Another great weakness in the armoury of our law enforcement agencies is their ability to recover stolen assets or the proceeds of crime. As Transparency International has highlighted, the UK’s asset recovery regime has not been up to the job. It is estimated that £23 billion to £57 billion of dirty money is laundered in the UK each year, given London’s role as a global financial centre, second only to the US. Against that, the National Audit Office estimates that only 25p out of every £100 is confiscated from organised criminals; a significant proportion of that sum is likely to be the proceeds of corruption. It is therefore extremely welcome that the Government say in their “Action Plan for anti-money laundering and counter-terrorist finance” that they are considering new legal powers
“to enable the quick and effective forfeiture of money held in bank accounts in cases where...there is suspicion that the funds are the proceeds of crime.”
Such powers are long overdue. In the light of that new impetus, can the Minister say whether asset recovery regimes will feature highly on the agenda of the Government’s summit next week? What aims do the Government have for increasing co-operation and joint working across national borders to ensure that those words on asset recovery are translated into action? At the end of the day, it is only through global co-operation and by demonstrating that there is nowhere to hide from law enforcement agencies that we will be able to disrupt and ultimately recover stolen assets and, hopefully, prevent this sort of crime.

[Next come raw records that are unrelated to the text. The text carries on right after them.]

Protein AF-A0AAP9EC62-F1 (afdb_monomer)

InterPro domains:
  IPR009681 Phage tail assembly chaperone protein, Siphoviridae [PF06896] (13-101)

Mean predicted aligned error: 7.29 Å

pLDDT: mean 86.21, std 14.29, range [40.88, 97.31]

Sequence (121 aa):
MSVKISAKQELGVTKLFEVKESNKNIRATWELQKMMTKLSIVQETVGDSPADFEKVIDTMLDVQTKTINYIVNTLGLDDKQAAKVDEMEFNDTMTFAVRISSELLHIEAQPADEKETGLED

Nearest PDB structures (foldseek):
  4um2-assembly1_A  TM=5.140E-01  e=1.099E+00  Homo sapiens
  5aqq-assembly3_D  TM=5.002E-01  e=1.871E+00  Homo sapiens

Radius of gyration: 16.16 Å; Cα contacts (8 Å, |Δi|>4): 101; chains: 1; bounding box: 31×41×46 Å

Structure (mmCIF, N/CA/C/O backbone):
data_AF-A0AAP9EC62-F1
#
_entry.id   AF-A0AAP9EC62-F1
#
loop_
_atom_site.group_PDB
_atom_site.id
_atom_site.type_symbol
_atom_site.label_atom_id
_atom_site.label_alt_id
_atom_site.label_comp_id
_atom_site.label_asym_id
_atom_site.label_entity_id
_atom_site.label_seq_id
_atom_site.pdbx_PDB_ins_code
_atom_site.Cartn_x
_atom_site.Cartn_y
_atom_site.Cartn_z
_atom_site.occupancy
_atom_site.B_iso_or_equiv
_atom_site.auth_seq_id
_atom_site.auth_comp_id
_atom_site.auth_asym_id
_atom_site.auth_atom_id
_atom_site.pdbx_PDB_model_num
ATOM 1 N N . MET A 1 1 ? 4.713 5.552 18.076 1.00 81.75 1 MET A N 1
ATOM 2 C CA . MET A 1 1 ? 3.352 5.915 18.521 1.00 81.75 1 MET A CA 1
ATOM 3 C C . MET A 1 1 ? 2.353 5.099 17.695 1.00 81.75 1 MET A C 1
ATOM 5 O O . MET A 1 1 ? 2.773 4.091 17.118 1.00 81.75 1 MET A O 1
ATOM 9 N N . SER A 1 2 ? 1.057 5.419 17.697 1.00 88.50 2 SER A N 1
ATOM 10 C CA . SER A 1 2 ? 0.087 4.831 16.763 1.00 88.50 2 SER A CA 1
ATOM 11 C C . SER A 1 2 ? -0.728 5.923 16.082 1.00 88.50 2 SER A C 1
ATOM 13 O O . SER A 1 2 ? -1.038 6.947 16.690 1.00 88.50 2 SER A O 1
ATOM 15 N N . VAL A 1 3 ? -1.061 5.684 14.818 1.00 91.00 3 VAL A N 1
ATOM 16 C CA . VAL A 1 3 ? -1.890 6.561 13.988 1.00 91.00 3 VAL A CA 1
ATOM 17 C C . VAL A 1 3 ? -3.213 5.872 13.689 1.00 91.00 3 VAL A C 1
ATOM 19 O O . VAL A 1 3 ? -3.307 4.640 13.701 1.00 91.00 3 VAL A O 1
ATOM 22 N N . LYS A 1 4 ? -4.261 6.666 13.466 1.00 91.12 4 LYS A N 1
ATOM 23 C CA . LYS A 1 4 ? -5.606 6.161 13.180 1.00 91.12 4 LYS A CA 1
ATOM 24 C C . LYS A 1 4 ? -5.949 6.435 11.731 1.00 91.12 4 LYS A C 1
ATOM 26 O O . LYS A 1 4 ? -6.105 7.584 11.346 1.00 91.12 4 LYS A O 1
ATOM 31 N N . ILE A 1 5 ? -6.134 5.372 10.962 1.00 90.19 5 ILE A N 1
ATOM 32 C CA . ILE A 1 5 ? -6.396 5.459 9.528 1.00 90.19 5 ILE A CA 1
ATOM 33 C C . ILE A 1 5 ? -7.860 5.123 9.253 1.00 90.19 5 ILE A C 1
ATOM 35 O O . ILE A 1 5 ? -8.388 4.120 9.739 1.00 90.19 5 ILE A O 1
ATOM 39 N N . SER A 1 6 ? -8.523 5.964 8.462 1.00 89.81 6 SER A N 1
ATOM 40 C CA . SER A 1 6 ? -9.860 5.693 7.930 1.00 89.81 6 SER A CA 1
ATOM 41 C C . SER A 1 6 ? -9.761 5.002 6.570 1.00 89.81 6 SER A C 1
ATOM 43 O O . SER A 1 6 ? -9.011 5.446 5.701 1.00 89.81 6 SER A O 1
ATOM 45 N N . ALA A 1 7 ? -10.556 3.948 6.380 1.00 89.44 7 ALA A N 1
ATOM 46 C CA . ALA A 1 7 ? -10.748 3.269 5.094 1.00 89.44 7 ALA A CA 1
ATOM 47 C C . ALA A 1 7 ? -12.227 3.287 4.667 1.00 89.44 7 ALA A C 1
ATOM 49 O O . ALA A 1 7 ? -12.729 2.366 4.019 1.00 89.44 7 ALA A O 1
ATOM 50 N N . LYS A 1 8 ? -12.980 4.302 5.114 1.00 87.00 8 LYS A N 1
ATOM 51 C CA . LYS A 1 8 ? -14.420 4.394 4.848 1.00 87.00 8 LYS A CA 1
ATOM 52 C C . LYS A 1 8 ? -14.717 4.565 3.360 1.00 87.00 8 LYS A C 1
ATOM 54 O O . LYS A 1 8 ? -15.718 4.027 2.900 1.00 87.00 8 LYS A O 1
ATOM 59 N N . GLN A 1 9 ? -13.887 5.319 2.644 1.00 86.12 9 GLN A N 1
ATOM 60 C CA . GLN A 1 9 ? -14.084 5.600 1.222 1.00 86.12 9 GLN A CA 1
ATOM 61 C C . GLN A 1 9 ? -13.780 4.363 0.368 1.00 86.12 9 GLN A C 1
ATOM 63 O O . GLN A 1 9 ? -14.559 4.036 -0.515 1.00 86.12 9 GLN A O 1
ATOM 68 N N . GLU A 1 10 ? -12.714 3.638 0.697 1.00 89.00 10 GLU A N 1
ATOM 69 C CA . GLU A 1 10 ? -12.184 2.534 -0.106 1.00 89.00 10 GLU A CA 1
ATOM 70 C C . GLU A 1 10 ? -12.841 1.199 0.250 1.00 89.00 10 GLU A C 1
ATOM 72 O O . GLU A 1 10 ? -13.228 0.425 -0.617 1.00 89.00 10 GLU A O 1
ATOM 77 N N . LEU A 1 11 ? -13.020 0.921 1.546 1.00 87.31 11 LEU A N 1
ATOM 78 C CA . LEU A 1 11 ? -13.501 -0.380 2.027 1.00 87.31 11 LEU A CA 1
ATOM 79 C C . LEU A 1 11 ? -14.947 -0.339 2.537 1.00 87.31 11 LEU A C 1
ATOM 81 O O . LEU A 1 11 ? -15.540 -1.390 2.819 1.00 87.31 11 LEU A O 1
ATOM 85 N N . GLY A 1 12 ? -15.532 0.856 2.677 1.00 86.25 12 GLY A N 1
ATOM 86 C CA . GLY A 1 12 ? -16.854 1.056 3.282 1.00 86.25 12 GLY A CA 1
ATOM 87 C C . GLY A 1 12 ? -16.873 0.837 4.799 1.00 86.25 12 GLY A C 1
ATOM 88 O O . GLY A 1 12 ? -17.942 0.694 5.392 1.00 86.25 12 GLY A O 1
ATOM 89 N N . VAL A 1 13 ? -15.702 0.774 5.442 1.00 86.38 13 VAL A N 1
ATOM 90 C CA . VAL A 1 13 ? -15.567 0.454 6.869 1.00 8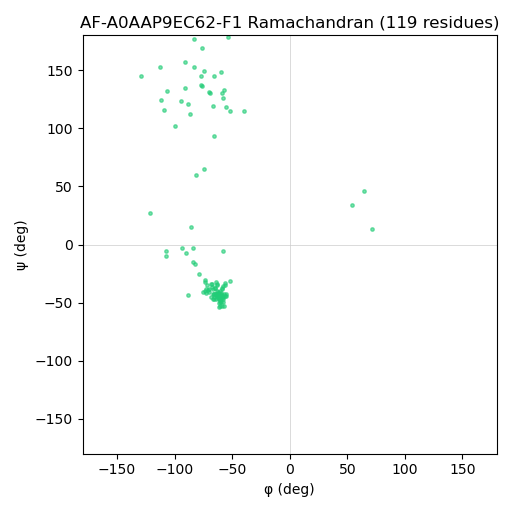6.38 13 VAL A CA 1
ATOM 91 C C . VAL A 1 13 ? -15.520 1.740 7.691 1.00 86.38 13 VAL A C 1
ATOM 93 O O . VAL A 1 13 ? -14.673 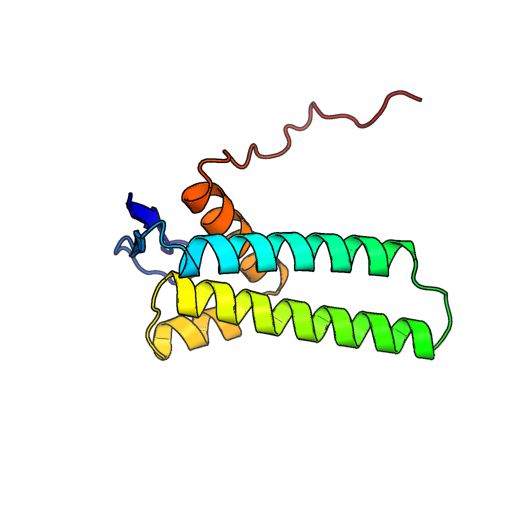2.600 7.482 1.00 86.38 13 VAL A O 1
ATOM 96 N N . THR A 1 14 ? -16.424 1.878 8.662 1.00 87.06 14 THR A N 1
ATOM 97 C CA . THR A 1 14 ? -16.476 3.049 9.559 1.00 87.06 14 THR A CA 1
ATOM 98 C C . THR A 1 14 ? -15.491 2.967 10.724 1.00 87.06 14 THR A C 1
ATOM 100 O O . THR A 1 14 ? -15.214 3.975 11.371 1.00 87.06 14 THR A O 1
ATOM 103 N N . LYS A 1 15 ? -14.965 1.771 11.005 1.00 88.25 15 LYS A N 1
ATOM 104 C CA . LYS A 1 15 ? -13.951 1.540 12.033 1.00 88.25 15 LYS A CA 1
ATOM 105 C C . LYS A 1 15 ? -12.614 2.139 11.592 1.00 88.25 15 LYS A C 1
ATOM 107 O O . LYS A 1 15 ? -12.149 1.872 10.489 1.00 88.25 15 LYS A O 1
ATOM 112 N N . LEU A 1 16 ? -11.985 2.898 12.489 1.00 91.50 16 LEU A N 1
ATOM 113 C CA . LEU A 1 16 ? -10.611 3.363 12.311 1.00 91.50 16 LEU A CA 1
ATOM 114 C C . LEU A 1 16 ? -9.628 2.222 12.586 1.00 91.50 16 LEU A C 1
ATOM 116 O O . LEU A 1 16 ? -9.772 1.489 13.570 1.00 91.50 16 LEU A O 1
ATOM 120 N N . PHE A 1 17 ? -8.619 2.104 11.734 1.00 91.94 17 PHE A N 1
ATOM 121 C CA . PHE A 1 17 ? -7.523 1.161 11.889 1.00 91.94 17 PHE A CA 1
ATOM 122 C C . PHE A 1 17 ? -6.426 1.813 12.719 1.00 91.94 17 PHE A C 1
ATOM 124 O O . PHE A 1 17 ? -5.906 2.866 12.355 1.00 91.94 17 PHE A O 1
ATOM 131 N N . GLU A 1 18 ? -6.093 1.204 13.852 1.00 93.38 18 GLU A N 1
ATOM 132 C CA . GLU A 1 18 ? -4.969 1.650 14.664 1.00 93.38 18 GLU A CA 1
ATOM 133 C C . GLU A 1 18 ? -3.689 0.989 14.158 1.00 93.38 18 GLU A C 1
ATOM 135 O O . GLU A 1 18 ? -3.503 -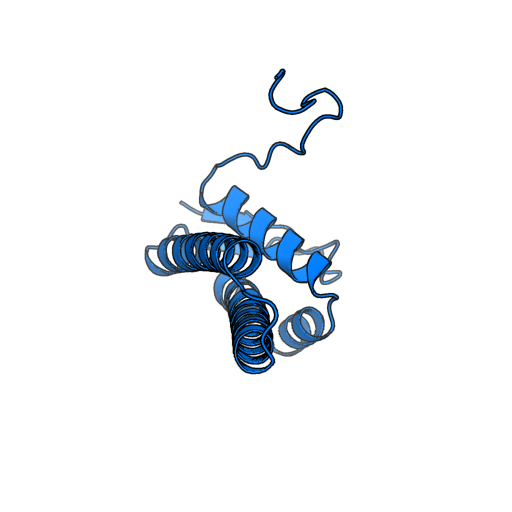0.223 14.291 1.00 93.38 18 GLU A O 1
ATOM 140 N N . VAL A 1 19 ? -2.795 1.796 13.593 1.00 94.25 19 VAL A N 1
ATOM 141 C CA . VAL A 1 19 ? -1.538 1.324 13.020 1.00 94.25 19 VAL A CA 1
ATOM 142 C C . VAL A 1 19 ? -0.383 1.820 13.871 1.00 94.25 19 VAL A C 1
ATOM 144 O O . VAL A 1 19 ? -0.221 3.013 14.111 1.00 94.25 19 VAL A O 1
ATOM 147 N N . LYS A 1 20 ? 0.449 0.891 14.344 1.00 92.44 20 LYS A N 1
ATOM 148 C CA . LYS A 1 20 ? 1.643 1.232 15.123 1.00 92.44 20 LYS A CA 1
ATOM 149 C C . LYS A 1 20 ? 2.753 1.725 14.205 1.00 92.44 20 LYS A C 1
ATOM 151 O O . LYS A 1 20 ? 3.071 1.065 13.216 1.00 92.44 20 LYS A O 1
ATOM 156 N N . GLU A 1 21 ? 3.440 2.781 14.612 1.00 92.06 21 GLU A N 1
ATOM 157 C CA . GLU A 1 21 ? 4.717 3.215 14.031 1.00 92.06 21 GLU A CA 1
ATOM 158 C C . GLU A 1 21 ? 5.839 2.269 14.485 1.00 92.06 21 GLU A C 1
ATOM 160 O O . GLU A 1 21 ? 6.719 2.601 15.278 1.00 92.06 21 GLU A O 1
ATOM 165 N N . SER A 1 22 ? 5.740 1.016 14.063 1.00 93.19 22 SER A N 1
ATOM 166 C CA . SER A 1 22 ? 6.741 -0.008 14.329 1.00 93.19 22 SER A CA 1
ATOM 167 C C . SER A 1 22 ? 7.769 -0.035 13.203 1.00 93.19 22 SER A C 1
ATOM 169 O O . SER A 1 22 ? 7.446 0.298 12.065 1.00 93.19 22 SER A O 1
ATOM 171 N N . ASN A 1 23 ? 8.976 -0.542 13.476 1.00 93.12 23 ASN A N 1
ATOM 172 C CA . ASN A 1 23 ? 9.996 -0.754 12.439 1.00 93.12 23 ASN A CA 1
ATOM 173 C C . ASN A 1 23 ? 9.468 -1.555 11.238 1.00 93.12 23 ASN A C 1
ATOM 175 O O . ASN A 1 23 ? 9.919 -1.333 10.119 1.00 93.12 23 ASN A O 1
ATOM 179 N N . LYS A 1 24 ? 8.515 -2.473 11.461 1.00 94.75 24 LYS A N 1
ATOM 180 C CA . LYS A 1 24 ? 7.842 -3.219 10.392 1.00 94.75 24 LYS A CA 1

I want to finish by reiterating a key point made by the hon. Member for Amber Valley and my right hon. Friend the Member for Barking: the central importance of public registers of beneficial ownership to the Government’s anti-corruption efforts. The Prime Minister himself said last September:
“If we’re to beat corruption, we need transparency.”
That means transparency over who owns properties, transparency over which companies own other companies and transparency over which individuals own those companies. It is simply not good enough for Ministers to accept assertions from overseas territories and Crown dependencies that providing access to beneficial ownership registers to law enforcement agencies alone is sufficient.
Okay. The Government need to do more and ensure that the public have access to the registers. We saw the power of public light falling on the Panama papers and we need to ensure that the public have the same right of access to the ownership registers. The summit is an extraordinary opportunity for the UK to press ahead with the anti-corruption agenda. There is much to do, including here at home, and we do not want this to be a missed opportunity, so I hope the Minister will provide reassurance this morning that it will not be.
I know that the next Member will be brief and to the point and will on no account speak beyond 10.35 am.